Assay protocol for use of BCIP/NBT in immunoblot procedures:

Stock solutions (All solutions are stable for at least 1 year at 4 °C):
0.5 g NBT in 10 ml 70 % dimethylformamide;
0.5 g BCIP (p-toluidine salt) in 10 ml 100 % dimethylformamide.
Incubation buffer for alkaline phosphatase:
100 mM NaCl, 5 mM MgCl2,100 mM Tris (pH 9.5).
Fresh substrate solution: 66 μl NBT stock solution + 10 ml incubation buffer, mix well, add 33 μl BCIP stock solution. Use within 1 hour.
Blot development: Approx. 10 ml substrate solution per 15 x 15 cm2 membrane surface. Develop at room temperature until bands become visible (approx. 30 mins).
Reaction stop: Rinse with PBS/20 mM EDTA.
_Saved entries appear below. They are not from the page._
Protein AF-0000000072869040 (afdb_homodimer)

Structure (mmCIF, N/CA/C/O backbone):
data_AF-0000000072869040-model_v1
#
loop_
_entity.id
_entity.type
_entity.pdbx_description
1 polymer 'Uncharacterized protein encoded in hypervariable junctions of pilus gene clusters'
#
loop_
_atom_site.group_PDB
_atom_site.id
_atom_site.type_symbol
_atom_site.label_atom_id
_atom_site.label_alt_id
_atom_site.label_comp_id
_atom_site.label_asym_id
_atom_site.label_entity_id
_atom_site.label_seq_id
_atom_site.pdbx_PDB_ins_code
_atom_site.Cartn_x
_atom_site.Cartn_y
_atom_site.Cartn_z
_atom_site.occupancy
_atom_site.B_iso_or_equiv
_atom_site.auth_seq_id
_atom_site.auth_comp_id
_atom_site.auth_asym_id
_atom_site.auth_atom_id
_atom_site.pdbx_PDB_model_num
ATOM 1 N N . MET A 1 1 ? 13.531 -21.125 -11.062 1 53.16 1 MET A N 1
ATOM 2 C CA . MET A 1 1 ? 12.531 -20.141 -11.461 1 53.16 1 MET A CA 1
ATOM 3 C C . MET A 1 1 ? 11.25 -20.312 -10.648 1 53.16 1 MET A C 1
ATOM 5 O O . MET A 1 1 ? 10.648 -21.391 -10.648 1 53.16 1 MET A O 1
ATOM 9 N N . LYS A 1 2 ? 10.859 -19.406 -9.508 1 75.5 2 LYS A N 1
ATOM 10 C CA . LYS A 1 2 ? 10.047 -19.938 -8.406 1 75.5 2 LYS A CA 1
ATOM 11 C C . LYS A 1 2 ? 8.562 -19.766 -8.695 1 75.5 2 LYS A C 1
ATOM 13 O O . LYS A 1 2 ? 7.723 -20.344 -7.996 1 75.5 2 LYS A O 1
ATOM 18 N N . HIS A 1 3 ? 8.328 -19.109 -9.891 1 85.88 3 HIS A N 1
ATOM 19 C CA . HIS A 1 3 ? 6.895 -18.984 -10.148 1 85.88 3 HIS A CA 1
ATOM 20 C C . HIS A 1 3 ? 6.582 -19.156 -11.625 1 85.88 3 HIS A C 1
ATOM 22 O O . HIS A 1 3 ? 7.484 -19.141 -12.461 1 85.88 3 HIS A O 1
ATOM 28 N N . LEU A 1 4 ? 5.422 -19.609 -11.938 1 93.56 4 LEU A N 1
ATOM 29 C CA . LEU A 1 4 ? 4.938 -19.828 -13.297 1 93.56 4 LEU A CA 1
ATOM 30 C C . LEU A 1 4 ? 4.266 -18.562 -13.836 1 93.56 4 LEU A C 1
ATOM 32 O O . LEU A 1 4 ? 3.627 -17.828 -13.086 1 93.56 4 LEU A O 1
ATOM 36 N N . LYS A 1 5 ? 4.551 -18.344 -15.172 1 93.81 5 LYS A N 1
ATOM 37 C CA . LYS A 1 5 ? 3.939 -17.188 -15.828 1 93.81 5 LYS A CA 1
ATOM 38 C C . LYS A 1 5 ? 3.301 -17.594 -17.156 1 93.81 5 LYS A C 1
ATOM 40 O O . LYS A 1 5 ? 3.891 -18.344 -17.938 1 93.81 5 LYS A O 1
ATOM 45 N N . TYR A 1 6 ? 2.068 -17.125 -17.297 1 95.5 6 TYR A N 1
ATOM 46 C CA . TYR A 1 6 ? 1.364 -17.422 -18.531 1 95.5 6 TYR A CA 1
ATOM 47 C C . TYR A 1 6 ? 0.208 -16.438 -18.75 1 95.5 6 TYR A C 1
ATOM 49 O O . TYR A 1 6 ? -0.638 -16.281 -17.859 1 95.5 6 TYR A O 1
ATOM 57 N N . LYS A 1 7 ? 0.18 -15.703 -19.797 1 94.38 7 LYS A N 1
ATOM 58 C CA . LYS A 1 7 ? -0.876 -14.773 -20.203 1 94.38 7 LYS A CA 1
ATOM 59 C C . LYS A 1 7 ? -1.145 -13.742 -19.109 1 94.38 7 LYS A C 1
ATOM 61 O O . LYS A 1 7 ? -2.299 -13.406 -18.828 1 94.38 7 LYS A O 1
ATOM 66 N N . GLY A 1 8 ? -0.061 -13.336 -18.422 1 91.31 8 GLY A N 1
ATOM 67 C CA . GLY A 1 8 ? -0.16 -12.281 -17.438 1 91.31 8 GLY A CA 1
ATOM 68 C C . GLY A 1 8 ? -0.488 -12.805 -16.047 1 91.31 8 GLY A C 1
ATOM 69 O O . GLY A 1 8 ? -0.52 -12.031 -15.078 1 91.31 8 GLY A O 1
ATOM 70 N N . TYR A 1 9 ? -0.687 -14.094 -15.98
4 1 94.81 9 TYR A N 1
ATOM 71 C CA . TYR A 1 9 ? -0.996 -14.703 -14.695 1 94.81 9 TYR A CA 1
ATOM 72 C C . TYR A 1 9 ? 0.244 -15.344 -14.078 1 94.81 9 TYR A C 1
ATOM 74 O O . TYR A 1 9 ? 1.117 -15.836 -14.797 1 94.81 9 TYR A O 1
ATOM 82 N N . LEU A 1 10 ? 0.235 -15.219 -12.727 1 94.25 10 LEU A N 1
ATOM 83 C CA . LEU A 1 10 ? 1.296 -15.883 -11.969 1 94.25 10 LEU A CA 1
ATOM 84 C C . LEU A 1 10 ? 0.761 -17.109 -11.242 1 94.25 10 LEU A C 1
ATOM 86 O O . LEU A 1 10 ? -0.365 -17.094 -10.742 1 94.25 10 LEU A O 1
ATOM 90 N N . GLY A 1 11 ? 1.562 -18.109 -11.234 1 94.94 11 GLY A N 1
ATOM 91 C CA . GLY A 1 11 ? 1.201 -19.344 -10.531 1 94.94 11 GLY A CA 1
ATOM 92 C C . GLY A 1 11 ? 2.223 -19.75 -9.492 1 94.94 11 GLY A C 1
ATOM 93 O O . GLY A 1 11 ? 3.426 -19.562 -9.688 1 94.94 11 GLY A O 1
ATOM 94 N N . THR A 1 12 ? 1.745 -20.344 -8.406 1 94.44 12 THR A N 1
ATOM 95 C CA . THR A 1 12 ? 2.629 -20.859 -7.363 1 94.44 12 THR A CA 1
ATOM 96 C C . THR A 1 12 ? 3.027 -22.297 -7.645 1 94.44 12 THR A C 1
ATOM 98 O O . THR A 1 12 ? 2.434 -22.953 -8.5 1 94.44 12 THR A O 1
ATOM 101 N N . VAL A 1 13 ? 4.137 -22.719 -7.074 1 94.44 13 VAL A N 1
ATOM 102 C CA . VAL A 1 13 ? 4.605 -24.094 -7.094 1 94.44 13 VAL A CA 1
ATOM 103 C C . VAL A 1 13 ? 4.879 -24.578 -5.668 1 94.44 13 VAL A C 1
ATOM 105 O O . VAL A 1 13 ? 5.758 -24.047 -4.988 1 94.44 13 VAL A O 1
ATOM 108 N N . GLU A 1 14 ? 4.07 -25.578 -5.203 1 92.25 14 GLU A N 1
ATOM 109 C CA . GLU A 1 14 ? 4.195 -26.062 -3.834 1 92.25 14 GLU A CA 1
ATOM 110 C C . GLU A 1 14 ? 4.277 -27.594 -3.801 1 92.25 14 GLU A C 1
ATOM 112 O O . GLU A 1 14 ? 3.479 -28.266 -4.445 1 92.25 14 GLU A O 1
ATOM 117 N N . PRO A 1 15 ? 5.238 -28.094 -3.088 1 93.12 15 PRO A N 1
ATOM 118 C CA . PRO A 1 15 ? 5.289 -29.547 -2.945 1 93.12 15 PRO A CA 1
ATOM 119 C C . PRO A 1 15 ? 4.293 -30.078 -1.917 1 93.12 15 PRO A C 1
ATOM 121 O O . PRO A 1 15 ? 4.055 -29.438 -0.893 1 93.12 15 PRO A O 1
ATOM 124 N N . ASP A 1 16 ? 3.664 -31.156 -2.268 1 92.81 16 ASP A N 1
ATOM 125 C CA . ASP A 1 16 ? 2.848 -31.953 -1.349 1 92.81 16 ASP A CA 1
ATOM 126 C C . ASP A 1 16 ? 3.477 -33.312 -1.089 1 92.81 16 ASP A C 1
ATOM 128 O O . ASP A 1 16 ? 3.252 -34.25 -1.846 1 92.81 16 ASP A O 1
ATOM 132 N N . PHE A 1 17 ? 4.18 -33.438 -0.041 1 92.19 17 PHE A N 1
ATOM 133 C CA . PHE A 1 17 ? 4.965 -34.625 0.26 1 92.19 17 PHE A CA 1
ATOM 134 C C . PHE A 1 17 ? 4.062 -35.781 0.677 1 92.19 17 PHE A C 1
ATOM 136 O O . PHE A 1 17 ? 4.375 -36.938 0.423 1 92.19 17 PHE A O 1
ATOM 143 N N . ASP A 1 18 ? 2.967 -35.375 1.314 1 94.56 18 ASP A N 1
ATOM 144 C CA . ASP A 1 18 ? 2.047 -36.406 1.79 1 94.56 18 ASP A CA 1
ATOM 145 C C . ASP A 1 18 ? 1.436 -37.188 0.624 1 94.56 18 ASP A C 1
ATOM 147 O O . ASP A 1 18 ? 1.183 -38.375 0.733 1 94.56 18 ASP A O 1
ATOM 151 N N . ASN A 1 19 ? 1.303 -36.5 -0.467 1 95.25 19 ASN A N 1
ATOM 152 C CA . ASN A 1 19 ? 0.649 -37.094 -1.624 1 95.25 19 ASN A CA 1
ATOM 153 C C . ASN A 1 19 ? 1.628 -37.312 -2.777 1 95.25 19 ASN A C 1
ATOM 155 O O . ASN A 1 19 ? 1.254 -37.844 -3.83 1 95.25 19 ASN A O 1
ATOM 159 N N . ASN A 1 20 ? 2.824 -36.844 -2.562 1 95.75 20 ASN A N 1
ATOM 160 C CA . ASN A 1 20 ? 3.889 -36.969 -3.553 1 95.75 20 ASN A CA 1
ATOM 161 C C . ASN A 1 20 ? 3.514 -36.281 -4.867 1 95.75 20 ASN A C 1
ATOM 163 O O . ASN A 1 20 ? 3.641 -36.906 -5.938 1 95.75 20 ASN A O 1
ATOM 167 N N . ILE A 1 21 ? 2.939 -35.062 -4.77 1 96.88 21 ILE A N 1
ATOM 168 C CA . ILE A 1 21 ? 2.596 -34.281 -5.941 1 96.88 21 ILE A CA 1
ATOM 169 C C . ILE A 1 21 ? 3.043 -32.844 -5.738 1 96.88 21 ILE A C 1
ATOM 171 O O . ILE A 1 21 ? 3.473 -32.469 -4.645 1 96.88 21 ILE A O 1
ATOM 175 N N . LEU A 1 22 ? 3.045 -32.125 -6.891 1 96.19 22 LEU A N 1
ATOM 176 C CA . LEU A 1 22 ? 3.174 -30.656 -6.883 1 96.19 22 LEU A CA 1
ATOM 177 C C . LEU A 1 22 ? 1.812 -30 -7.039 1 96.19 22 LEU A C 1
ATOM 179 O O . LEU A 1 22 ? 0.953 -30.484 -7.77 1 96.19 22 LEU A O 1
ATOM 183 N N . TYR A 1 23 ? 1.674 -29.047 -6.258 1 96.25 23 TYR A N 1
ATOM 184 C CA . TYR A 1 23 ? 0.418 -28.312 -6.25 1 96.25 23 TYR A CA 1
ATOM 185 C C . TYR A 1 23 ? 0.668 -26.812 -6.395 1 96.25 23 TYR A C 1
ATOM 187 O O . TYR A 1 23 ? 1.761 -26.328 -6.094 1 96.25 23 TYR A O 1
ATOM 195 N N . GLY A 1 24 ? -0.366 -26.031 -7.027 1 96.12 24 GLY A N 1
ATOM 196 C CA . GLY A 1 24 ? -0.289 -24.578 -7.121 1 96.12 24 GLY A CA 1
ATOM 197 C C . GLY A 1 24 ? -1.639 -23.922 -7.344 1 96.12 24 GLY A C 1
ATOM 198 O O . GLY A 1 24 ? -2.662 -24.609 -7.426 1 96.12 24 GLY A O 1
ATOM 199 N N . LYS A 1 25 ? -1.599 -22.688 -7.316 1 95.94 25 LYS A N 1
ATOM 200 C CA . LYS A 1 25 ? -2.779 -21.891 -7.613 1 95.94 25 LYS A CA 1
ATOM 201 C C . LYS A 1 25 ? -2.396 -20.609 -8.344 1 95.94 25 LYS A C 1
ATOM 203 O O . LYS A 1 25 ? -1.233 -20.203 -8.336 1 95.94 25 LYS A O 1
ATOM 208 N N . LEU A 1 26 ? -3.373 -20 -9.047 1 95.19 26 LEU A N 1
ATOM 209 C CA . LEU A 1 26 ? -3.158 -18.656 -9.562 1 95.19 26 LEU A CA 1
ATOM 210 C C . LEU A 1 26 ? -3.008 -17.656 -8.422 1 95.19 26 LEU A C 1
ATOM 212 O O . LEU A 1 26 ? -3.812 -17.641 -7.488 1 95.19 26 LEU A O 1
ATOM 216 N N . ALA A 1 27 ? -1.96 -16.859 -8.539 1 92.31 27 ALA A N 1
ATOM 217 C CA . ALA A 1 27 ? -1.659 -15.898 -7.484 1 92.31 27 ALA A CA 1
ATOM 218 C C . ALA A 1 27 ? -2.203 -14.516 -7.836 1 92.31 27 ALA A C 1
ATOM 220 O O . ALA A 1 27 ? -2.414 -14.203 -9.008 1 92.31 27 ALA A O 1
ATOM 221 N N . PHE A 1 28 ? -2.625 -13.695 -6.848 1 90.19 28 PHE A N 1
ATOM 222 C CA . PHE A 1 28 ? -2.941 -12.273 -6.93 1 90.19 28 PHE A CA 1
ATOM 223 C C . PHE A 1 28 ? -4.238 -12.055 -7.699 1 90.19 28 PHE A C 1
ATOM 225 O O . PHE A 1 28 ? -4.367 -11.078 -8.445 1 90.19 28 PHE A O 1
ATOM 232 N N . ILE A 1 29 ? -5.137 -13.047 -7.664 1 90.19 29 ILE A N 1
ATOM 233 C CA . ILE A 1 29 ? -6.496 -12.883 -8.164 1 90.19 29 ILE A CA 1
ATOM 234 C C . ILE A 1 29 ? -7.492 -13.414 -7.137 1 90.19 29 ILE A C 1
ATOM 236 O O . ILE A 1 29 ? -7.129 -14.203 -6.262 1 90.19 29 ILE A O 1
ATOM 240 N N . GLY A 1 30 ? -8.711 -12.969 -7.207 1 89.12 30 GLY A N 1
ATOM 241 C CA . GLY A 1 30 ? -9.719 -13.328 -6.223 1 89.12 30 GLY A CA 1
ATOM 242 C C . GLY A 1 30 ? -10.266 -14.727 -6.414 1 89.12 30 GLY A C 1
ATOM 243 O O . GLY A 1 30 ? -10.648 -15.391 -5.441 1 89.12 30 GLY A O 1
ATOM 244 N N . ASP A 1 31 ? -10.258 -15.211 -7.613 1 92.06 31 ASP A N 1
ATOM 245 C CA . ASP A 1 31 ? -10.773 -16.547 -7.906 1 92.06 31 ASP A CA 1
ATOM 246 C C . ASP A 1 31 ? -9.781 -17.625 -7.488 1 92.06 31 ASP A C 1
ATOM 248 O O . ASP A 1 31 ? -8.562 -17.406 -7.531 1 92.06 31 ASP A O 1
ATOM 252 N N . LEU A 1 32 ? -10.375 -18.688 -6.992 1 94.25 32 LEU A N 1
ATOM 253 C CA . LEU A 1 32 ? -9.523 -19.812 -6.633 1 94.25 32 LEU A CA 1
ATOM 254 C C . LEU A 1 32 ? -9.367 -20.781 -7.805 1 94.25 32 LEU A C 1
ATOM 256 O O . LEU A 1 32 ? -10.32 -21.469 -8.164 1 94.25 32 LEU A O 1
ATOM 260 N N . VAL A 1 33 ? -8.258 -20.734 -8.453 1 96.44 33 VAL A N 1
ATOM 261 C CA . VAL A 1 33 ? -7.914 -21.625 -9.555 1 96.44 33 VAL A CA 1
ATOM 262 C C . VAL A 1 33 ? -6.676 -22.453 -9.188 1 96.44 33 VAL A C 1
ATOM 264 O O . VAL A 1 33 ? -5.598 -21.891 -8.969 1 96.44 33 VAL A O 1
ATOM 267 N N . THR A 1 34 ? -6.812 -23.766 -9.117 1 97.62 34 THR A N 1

Detection of peroxidase activity (Immunoassay):

Dissolve 1 mg TMB in 0.1 ml dimethylsulfoxide (Art. No. 4720); add 9.9 ml of a 0.1 M sodium acetate solution (pH 6.0) (Powder: Art. No. 6779), filter and add H2O2 (Art. No. 8070) (final concentration 0.01 %).

Always prepare freshly!

Incubation 10-30 mins at room temperature (approx. 50 μl per microtitre well; finally add 50 μl 1 M H2SO4, Art. No. X873, per well).
Photometric quantitation at 450 nm.

Reference: Bos E.S. et al., 1981, J. Immunoassay 2, (3/4), 187.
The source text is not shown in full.